• [The task] Please return only the lines from the one holding "ATOM 16 C CA" through the one holding "ATOM 26 N N", exactly as they appear in the records below, both ends included.

• [Data provided]

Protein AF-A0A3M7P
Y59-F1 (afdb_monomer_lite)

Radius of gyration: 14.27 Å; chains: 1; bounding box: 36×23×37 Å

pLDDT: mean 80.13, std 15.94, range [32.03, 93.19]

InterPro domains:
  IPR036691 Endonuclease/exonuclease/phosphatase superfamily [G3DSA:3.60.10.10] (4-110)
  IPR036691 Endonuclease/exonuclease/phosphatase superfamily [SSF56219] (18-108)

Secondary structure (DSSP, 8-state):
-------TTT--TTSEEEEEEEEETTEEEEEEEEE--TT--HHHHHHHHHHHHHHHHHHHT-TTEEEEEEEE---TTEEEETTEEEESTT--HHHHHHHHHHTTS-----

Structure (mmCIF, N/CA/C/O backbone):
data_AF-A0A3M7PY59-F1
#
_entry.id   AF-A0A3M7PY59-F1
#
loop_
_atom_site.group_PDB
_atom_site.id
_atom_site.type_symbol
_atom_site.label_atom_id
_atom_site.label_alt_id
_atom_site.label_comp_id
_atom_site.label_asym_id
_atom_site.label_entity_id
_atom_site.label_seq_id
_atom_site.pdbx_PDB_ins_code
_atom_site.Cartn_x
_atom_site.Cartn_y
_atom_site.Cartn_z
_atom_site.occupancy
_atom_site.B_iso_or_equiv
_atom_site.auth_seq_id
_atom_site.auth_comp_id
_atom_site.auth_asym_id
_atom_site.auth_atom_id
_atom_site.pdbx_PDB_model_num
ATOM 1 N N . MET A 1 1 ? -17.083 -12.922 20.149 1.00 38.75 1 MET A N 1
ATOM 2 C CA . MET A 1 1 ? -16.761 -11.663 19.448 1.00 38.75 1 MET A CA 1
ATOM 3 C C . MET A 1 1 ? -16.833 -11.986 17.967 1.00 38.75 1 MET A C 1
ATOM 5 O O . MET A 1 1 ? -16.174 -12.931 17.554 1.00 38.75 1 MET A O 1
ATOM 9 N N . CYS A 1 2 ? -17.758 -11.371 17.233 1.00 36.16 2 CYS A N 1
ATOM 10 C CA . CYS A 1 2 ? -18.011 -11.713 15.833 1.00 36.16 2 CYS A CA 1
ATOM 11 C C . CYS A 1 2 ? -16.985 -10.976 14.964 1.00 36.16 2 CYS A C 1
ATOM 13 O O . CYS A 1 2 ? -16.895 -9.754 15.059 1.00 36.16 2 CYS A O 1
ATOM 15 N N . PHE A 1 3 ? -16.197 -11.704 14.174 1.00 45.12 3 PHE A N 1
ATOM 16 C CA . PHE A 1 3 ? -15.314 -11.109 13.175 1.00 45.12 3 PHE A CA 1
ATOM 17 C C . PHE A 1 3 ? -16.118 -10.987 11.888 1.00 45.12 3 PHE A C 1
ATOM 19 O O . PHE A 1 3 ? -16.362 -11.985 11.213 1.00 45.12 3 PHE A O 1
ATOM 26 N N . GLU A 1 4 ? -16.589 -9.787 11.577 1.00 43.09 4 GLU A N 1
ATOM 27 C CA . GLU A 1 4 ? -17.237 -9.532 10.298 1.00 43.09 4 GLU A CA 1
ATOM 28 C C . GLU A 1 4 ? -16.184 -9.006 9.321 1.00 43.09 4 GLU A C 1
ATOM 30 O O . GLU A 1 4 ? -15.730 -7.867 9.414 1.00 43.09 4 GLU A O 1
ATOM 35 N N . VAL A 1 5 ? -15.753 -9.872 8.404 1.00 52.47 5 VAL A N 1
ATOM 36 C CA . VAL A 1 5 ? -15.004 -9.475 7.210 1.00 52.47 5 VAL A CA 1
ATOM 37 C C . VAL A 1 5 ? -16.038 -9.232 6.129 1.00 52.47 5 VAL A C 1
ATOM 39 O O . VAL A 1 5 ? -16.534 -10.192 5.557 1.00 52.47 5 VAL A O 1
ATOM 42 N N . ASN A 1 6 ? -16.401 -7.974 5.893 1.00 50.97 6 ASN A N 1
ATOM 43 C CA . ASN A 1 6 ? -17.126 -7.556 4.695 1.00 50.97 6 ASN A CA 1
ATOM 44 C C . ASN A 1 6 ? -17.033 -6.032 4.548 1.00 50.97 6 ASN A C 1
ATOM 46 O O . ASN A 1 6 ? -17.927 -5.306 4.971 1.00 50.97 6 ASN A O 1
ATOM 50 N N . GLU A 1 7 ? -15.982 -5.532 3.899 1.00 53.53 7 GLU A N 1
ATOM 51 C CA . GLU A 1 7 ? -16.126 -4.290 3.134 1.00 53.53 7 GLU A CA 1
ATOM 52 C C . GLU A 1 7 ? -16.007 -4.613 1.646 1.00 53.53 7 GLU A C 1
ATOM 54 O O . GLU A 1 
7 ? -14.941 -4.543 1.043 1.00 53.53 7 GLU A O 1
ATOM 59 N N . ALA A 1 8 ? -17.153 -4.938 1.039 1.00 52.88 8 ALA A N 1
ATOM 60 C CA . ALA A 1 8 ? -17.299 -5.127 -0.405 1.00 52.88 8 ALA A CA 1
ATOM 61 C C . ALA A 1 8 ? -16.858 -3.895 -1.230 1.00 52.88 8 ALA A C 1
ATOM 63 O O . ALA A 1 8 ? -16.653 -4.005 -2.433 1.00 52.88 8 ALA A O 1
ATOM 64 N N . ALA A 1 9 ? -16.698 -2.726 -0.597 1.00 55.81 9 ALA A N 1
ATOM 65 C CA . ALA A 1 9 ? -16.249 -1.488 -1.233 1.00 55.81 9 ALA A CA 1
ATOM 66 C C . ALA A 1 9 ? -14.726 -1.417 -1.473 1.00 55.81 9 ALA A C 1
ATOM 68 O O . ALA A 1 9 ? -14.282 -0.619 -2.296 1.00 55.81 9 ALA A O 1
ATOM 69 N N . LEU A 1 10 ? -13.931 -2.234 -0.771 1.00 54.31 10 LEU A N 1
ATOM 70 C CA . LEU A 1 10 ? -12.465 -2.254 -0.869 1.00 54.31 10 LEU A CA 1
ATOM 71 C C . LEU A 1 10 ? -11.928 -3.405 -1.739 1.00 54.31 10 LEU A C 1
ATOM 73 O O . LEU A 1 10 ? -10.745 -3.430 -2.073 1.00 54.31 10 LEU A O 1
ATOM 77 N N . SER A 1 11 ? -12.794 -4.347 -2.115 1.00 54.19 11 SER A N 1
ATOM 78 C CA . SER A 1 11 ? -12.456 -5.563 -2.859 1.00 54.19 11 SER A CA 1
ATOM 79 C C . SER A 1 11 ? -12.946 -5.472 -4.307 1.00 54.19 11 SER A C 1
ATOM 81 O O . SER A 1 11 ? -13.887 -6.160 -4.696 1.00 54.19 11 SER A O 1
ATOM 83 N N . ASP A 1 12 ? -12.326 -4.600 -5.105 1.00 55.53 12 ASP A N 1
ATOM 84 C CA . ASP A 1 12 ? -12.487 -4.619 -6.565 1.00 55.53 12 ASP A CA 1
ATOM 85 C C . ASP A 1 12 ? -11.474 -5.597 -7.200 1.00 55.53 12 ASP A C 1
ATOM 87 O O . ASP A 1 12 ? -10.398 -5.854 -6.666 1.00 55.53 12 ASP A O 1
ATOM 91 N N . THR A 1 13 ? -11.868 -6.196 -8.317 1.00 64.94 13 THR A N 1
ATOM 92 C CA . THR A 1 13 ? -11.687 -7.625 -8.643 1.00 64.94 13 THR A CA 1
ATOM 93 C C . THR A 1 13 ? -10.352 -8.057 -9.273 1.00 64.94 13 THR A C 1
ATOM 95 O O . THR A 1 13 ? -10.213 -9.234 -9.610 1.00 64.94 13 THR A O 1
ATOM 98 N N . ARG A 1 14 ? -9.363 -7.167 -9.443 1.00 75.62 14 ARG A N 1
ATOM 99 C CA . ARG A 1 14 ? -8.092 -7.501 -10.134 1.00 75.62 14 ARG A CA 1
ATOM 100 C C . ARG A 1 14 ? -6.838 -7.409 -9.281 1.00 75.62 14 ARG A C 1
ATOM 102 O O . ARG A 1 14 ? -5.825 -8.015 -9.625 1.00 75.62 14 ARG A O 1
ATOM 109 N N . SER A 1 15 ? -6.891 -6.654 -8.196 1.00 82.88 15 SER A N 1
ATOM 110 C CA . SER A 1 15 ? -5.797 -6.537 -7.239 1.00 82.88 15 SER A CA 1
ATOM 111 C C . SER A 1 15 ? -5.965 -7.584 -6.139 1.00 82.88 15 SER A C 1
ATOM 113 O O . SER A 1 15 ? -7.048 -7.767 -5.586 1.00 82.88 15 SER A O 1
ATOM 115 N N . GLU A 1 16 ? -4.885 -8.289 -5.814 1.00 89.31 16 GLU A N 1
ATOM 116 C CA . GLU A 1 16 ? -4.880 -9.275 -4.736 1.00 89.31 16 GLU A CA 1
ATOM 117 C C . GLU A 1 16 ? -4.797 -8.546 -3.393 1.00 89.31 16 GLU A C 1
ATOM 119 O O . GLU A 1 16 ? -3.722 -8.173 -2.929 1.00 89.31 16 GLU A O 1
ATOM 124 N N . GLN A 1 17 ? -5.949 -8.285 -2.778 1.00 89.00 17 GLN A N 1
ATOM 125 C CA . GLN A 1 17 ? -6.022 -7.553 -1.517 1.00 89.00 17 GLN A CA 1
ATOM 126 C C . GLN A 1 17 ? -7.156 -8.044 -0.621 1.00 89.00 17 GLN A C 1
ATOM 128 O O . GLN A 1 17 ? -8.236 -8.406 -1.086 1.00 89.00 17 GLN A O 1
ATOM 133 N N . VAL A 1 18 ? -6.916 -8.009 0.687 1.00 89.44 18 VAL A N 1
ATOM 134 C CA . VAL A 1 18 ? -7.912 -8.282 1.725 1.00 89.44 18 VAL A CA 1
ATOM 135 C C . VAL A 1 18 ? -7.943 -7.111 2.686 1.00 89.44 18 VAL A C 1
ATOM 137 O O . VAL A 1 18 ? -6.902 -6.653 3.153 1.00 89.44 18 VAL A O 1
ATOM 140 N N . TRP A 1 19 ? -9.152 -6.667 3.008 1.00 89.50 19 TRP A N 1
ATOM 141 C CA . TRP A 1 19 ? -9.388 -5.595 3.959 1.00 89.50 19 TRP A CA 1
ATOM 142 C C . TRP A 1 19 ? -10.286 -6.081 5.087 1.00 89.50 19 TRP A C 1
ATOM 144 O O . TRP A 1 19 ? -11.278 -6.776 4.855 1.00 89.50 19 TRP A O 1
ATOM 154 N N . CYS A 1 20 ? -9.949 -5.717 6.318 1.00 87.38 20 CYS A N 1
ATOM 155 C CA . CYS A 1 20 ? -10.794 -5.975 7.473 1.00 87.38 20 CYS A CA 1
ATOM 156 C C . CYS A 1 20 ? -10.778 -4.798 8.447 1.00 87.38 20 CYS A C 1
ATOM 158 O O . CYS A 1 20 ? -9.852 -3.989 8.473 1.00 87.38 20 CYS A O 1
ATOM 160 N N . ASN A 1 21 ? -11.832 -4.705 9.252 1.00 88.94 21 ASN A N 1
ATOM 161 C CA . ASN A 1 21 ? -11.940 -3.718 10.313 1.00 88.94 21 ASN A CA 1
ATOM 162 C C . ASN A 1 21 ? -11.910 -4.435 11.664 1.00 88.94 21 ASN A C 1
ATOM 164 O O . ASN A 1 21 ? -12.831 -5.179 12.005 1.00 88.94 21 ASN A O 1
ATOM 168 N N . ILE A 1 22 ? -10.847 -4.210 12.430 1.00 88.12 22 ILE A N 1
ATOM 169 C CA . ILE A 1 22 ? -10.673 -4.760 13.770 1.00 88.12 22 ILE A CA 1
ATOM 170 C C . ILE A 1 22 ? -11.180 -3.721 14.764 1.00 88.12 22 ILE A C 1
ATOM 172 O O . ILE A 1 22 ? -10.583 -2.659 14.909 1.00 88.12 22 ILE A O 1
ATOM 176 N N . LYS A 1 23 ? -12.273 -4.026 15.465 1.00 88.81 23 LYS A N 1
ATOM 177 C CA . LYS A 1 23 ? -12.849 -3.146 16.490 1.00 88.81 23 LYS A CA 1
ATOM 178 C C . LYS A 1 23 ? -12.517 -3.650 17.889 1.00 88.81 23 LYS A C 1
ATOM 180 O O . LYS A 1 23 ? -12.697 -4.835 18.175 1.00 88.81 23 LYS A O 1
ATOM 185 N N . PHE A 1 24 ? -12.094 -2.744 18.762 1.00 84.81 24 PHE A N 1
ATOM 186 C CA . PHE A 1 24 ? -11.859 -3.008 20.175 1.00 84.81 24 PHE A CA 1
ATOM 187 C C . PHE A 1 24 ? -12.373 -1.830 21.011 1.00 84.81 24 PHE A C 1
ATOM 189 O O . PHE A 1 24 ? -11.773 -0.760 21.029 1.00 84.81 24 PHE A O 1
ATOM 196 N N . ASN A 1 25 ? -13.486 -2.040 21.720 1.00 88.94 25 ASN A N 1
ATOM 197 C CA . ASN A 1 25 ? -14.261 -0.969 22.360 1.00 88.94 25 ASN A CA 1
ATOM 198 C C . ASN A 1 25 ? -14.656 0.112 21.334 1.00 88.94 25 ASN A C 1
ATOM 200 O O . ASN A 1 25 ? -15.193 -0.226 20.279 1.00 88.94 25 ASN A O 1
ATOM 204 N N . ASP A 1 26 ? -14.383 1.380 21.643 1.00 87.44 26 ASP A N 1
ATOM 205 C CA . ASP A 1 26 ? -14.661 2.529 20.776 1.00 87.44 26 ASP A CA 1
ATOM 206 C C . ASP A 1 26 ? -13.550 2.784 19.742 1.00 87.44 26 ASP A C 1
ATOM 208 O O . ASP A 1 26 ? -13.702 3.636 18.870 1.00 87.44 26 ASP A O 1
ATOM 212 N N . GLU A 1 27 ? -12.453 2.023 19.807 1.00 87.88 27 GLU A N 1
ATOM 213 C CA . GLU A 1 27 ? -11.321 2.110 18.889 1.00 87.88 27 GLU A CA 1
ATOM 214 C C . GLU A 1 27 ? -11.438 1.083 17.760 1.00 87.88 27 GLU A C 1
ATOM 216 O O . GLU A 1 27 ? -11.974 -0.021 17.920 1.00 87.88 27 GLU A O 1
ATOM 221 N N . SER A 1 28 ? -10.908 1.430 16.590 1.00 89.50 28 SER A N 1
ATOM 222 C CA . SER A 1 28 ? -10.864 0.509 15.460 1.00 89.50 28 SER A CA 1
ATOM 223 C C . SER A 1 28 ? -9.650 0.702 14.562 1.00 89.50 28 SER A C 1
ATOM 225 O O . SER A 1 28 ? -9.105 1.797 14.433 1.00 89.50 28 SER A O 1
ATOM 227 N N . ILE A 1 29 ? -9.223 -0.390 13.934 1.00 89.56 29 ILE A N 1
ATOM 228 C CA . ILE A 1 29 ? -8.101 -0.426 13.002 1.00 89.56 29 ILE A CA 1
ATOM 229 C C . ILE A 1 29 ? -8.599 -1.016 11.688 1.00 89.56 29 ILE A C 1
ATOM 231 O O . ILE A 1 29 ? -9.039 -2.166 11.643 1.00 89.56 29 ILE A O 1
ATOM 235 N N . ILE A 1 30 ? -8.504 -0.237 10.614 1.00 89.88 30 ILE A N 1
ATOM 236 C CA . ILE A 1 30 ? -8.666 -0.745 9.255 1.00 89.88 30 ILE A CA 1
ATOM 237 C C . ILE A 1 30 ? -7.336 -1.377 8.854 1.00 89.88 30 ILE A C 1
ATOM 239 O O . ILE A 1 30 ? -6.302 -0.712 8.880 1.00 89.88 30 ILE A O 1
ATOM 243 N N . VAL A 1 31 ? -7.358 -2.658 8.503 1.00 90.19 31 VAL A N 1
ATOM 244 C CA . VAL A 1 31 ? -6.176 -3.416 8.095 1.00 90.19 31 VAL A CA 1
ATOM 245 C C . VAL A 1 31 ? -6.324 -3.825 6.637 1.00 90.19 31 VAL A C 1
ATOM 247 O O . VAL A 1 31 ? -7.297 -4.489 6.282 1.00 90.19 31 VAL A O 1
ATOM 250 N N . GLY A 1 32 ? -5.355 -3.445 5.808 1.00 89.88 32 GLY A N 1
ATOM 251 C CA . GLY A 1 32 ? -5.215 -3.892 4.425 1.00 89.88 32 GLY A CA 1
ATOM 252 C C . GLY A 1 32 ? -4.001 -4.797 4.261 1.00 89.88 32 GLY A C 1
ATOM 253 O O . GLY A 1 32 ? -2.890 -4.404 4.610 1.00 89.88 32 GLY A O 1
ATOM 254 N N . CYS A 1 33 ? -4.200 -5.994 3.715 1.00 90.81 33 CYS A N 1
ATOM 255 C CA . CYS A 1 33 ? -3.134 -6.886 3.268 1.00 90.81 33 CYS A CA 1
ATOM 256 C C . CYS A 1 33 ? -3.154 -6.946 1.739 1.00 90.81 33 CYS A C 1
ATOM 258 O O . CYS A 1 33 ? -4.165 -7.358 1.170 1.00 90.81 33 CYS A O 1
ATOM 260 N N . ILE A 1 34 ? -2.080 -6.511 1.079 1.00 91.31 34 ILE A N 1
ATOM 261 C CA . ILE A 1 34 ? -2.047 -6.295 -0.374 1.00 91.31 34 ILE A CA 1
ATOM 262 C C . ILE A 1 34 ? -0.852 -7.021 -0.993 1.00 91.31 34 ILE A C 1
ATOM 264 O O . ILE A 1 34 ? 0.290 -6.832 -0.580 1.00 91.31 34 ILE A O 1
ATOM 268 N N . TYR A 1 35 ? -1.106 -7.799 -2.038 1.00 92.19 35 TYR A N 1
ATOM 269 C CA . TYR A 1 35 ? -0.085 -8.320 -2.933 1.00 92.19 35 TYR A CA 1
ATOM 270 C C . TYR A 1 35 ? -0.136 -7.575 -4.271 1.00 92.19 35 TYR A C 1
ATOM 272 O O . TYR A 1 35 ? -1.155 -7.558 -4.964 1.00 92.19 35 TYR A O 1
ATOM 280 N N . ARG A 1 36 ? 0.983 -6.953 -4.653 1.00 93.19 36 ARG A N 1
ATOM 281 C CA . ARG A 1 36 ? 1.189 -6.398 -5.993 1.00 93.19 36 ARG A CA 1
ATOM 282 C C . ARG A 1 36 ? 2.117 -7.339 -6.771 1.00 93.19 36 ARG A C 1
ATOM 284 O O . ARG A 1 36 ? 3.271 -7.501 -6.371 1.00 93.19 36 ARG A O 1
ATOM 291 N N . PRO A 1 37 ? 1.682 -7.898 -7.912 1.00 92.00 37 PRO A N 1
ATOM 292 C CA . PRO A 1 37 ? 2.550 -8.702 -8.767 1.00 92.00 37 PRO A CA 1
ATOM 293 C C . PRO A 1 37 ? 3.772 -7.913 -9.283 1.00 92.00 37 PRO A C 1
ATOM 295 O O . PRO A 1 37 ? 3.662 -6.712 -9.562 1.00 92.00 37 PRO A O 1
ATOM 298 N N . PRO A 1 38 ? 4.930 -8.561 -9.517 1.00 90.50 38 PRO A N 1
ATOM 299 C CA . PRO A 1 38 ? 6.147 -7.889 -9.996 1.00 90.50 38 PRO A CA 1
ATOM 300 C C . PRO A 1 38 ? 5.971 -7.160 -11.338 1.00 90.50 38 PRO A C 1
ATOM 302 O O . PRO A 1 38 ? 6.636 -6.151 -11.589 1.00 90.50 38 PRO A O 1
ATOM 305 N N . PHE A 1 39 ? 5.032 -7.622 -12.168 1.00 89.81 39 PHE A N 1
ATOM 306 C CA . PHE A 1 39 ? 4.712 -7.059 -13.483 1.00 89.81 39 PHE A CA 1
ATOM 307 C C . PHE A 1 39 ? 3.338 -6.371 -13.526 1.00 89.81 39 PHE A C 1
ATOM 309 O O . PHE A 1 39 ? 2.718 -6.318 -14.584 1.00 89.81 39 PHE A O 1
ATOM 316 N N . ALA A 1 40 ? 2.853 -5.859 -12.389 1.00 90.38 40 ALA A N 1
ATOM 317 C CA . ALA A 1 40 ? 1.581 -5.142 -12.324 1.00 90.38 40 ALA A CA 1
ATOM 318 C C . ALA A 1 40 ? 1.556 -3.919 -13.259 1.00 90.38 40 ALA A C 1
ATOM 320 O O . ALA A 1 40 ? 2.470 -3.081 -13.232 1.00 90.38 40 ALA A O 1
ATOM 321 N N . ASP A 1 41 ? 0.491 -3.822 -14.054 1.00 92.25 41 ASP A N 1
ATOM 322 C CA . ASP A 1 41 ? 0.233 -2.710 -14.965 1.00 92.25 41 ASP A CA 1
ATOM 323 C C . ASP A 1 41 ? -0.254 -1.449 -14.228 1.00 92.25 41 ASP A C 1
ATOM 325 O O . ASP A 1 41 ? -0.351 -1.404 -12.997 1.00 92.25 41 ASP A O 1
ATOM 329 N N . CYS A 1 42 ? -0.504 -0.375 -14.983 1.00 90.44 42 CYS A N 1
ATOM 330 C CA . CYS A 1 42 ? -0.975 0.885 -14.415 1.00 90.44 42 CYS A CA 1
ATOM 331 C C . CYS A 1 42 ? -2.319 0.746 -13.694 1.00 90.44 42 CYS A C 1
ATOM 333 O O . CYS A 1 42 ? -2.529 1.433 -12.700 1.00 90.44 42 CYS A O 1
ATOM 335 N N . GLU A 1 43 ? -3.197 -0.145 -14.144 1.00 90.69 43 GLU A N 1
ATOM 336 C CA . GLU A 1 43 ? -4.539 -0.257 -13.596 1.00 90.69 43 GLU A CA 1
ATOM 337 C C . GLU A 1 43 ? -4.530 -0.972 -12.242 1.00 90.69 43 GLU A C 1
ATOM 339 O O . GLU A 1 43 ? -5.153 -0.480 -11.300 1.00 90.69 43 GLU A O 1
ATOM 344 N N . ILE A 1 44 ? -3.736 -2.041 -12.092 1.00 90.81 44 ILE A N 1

• [Exercise result]
ATOM 16 C CA . PHE A 1 3 ? -15.314 -11.109 13.175 1.00 45.12 3 PHE A CA 1
ATOM 17 C C . PHE A 1 3 ? -16.118 -10.987 11.888 1.00 45.12 3 PHE A C 1
ATOM 19 O O . PHE A 1 3 ? -16.362 -11.985 11.213 1.00 45.12 3 PHE A O 1
ATOM 26 N N . GLU A 1 4 ? -16.589 -9.787 11.577 1.00 43.09 4 GLU A N 1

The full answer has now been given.